- Opening Delimiter -
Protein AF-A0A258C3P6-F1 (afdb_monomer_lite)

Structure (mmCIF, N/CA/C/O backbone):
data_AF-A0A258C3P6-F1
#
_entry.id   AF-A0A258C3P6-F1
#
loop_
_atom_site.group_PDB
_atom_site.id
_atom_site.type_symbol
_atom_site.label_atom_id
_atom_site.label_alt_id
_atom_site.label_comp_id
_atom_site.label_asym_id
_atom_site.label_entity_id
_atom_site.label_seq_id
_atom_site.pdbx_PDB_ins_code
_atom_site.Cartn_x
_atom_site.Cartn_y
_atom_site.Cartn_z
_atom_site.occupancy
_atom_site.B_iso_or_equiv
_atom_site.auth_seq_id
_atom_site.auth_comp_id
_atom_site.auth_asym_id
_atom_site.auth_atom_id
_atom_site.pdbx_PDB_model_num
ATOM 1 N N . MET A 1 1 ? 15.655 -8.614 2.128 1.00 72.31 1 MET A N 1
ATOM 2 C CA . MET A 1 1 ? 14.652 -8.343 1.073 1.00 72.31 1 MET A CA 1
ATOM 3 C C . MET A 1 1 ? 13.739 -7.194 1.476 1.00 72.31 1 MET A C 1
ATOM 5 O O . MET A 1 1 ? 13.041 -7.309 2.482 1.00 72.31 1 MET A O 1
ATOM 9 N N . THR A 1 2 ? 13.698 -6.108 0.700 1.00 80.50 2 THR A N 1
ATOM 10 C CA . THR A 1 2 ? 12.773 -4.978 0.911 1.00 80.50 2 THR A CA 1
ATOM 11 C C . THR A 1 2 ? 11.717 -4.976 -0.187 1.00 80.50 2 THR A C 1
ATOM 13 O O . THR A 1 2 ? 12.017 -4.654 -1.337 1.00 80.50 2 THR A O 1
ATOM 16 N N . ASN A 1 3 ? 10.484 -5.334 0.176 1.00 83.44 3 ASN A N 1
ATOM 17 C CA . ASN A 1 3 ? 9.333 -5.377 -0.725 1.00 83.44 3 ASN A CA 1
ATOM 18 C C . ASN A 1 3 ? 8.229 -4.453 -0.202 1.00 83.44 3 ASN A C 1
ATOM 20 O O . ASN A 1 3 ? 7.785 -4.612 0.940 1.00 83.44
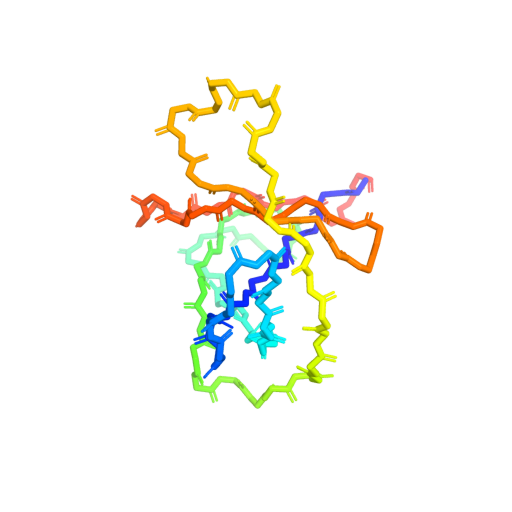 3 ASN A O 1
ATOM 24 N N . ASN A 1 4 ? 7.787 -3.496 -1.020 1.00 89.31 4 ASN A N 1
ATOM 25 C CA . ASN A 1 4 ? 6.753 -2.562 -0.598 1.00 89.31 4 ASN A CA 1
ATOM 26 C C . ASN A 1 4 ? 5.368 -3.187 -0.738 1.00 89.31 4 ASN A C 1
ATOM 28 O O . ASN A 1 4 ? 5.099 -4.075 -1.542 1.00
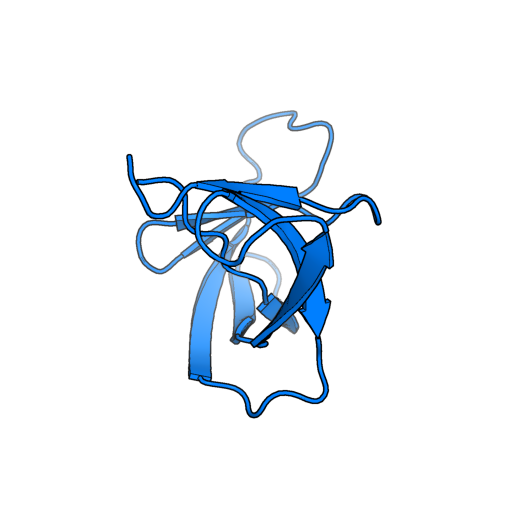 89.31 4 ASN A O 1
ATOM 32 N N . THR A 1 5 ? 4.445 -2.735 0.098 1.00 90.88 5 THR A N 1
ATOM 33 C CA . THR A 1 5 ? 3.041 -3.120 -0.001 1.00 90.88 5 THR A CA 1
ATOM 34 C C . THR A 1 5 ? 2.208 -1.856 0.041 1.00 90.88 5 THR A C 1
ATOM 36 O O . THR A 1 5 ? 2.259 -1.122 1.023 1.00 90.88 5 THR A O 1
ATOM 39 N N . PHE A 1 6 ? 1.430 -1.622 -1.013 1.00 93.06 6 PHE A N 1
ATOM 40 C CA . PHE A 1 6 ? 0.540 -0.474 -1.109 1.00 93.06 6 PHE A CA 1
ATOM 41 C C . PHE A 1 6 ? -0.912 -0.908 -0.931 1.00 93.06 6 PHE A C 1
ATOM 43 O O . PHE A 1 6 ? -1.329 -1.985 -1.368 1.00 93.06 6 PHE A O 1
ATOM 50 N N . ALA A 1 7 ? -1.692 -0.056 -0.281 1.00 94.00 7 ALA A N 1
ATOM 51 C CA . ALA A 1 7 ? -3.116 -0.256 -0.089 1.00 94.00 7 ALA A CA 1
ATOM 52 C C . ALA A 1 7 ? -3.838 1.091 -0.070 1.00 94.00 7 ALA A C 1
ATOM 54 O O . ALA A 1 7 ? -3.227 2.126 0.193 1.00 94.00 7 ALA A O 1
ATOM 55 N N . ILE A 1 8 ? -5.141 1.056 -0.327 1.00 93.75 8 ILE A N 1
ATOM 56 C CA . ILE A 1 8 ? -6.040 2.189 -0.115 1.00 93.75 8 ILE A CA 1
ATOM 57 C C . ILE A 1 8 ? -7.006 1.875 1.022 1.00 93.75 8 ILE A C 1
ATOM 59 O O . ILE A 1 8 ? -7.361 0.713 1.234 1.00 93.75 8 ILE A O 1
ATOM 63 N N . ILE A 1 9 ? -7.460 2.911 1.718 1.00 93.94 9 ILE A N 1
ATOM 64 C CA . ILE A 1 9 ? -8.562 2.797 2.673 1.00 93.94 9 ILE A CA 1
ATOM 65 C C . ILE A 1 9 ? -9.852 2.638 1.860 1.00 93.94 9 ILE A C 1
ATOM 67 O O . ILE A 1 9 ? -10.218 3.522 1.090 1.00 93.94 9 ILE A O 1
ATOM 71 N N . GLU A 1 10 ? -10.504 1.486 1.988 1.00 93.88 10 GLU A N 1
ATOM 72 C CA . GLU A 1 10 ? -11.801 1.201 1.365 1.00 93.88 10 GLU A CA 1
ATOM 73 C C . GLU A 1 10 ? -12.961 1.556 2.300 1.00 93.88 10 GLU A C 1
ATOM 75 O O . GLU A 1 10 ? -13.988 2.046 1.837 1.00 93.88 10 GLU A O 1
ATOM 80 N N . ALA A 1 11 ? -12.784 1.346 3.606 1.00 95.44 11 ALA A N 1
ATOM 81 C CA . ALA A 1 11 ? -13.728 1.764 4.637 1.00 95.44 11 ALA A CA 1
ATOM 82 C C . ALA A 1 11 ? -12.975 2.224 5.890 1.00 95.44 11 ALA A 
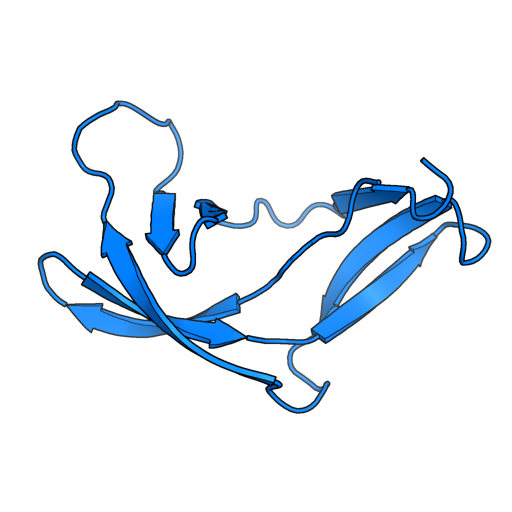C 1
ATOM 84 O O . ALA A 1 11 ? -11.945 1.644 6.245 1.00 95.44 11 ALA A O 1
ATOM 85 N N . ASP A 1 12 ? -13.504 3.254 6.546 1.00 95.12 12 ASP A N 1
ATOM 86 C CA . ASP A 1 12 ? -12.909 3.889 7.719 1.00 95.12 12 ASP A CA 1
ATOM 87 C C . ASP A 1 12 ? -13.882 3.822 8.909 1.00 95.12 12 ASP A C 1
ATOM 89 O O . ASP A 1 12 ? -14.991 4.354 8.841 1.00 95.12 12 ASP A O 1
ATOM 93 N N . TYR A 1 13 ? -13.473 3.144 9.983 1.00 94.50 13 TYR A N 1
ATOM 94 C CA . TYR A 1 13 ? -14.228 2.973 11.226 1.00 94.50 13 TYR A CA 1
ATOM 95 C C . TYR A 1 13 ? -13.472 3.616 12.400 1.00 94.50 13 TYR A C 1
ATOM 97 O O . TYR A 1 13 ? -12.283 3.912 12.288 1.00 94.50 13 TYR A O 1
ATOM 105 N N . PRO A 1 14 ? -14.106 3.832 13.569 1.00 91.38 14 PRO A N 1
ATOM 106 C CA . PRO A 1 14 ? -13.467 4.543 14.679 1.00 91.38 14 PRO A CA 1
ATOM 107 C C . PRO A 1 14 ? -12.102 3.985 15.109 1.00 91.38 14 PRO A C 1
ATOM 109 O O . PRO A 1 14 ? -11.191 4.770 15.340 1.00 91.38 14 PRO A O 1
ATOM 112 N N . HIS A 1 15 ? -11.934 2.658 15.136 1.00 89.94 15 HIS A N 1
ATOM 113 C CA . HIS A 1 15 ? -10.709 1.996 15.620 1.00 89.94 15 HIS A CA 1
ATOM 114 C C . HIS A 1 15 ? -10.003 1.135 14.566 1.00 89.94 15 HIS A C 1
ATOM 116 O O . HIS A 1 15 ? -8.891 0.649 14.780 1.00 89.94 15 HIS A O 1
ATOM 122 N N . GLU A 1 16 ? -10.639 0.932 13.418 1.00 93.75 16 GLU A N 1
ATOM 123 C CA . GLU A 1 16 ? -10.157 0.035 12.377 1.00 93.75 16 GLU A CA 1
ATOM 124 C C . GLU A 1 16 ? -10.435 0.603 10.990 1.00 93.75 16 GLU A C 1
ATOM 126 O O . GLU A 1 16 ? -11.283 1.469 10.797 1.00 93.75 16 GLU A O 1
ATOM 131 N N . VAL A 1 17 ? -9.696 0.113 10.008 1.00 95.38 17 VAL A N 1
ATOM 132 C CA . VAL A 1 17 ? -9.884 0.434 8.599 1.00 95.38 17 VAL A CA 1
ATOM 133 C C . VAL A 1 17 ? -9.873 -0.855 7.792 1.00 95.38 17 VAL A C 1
- Closing Delimiter -
• [WHAT IS REQUIRED]:
Print the data above from its first line through the line that has "ATOM 40 C CA", exactly and with nothing else, omitting pictures.

• [TASK RESPONSE]:
Protein AF-A0A258C3P6-F1 (afdb_monomer_lite)

Structure (mmCIF, N/CA/C/O backbone):
data_AF-A0A258C3P6-F1
#
_entry.id   AF-A0A258C3P6-F1
#
loop_
_atom_site.group_PDB
_atom_site.id
_atom_site.type_symbol
_atom_site.label_atom_id
_atom_site.label_alt_id
_atom_site.label_comp_id
_atom_site.label_asym_id
_atom_site.label_entity_id
_atom_site.label_seq_id
_atom_site.pdbx_PDB_ins_code
_atom_site.Cartn_x
_atom_site.Cartn_y
_atom_site.Cartn_z
_atom_site.occupancy
_atom_site.B_iso_or_equiv
_atom_site.auth_seq_id
_atom_site.auth_comp_id
_atom_site.auth_asym_id
_atom_site.auth_atom_id
_atom_site.pdbx_PDB_model_num
ATOM 1 N N . MET A 1 1 ? 15.655 -8.614 2.128 1.00 72.31 1 MET A N 1
ATOM 2 C CA . MET A 1 1 ? 14.652 -8.343 1.073 1.00 72.31 1 MET A CA 1
ATOM 3 C C . MET A 1 1 ? 13.739 -7.194 1.476 1.00 72.31 1 MET A C 1
ATOM 5 O O . MET A 1 1 ? 13.041 -7.309 2.482 1.00 72.31 1 MET A O 1
ATOM 9 N N . THR A 1 2 ? 13.698 -6.108 0.700 1.00 80.50 2 THR A N 1
ATOM 10 C CA . THR A 1 2 ? 12.773 -4.978 0.911 1.00 80.50 2 THR A CA 1
ATOM 11 C C . THR A 1 2 ? 11.717 -4.976 -0.187 1.00 80.50 2 THR A C 1
ATOM 13 O O . THR A 1 2 ? 12.017 -4.654 -1.337 1.00 80.50 2 THR A O 1
ATOM 16 N N . ASN A 1 3 ? 10.484 -5.334 0.176 1.00 83.44 3 ASN A N 1
ATOM 17 C CA . ASN A 1 3 ? 9.333 -5.377 -0.725 1.00 83.44 3 ASN A CA 1
ATOM 18 C C . ASN A 1 3 ? 8.229 -4.453 -0.202 1.00 83.44 3 ASN A C 1
ATOM 20 O O . ASN A 1 3 ? 7.785 -4.612 0.940 1.00 83.44
 3 ASN A O 1
ATOM 24 N N . ASN A 1 4 ? 7.787 -3.496 -1.020 1.00 89.31 4 ASN A N 1
ATOM 25 C CA . ASN A 1 4 ? 6.753 -2.562 -0.598 1.00 89.31 4 ASN A CA 1
ATOM 26 C C . ASN A 1 4 ? 5.368 -3.187 -0.738 1.00 89.31 4 ASN A C 1
ATOM 28 O O . ASN A 1 4 ? 5.099 -4.075 -1.542 1.00
 89.31 4 ASN A O 1
ATOM 32 N N . THR A 1 5 ? 4.445 -2.735 0.098 1.00 90.88 5 THR A N 1
ATOM 33 C CA . THR A 1 5 ? 3.041 -3.120 -0.001 1.00 90.88 5 THR A CA 1
ATOM 34 C C . THR A 1 5 ? 2.208 -1.856 0.041 1.00 90.88 5 THR A C 1
ATOM 36 O O . THR A 1 5 ? 2.259 -1.122 1.023 1.00 90.88 5 THR A O 1
ATOM 39 N N . PHE A 1 6 ? 1.430 -1.622 -1.013 1.00 93.06 6 PHE A N 1
ATOM 40 C CA . PHE A 1 6 ? 0.540 -0.474 -1.109 1.00 93.06 6 PHE A CA 1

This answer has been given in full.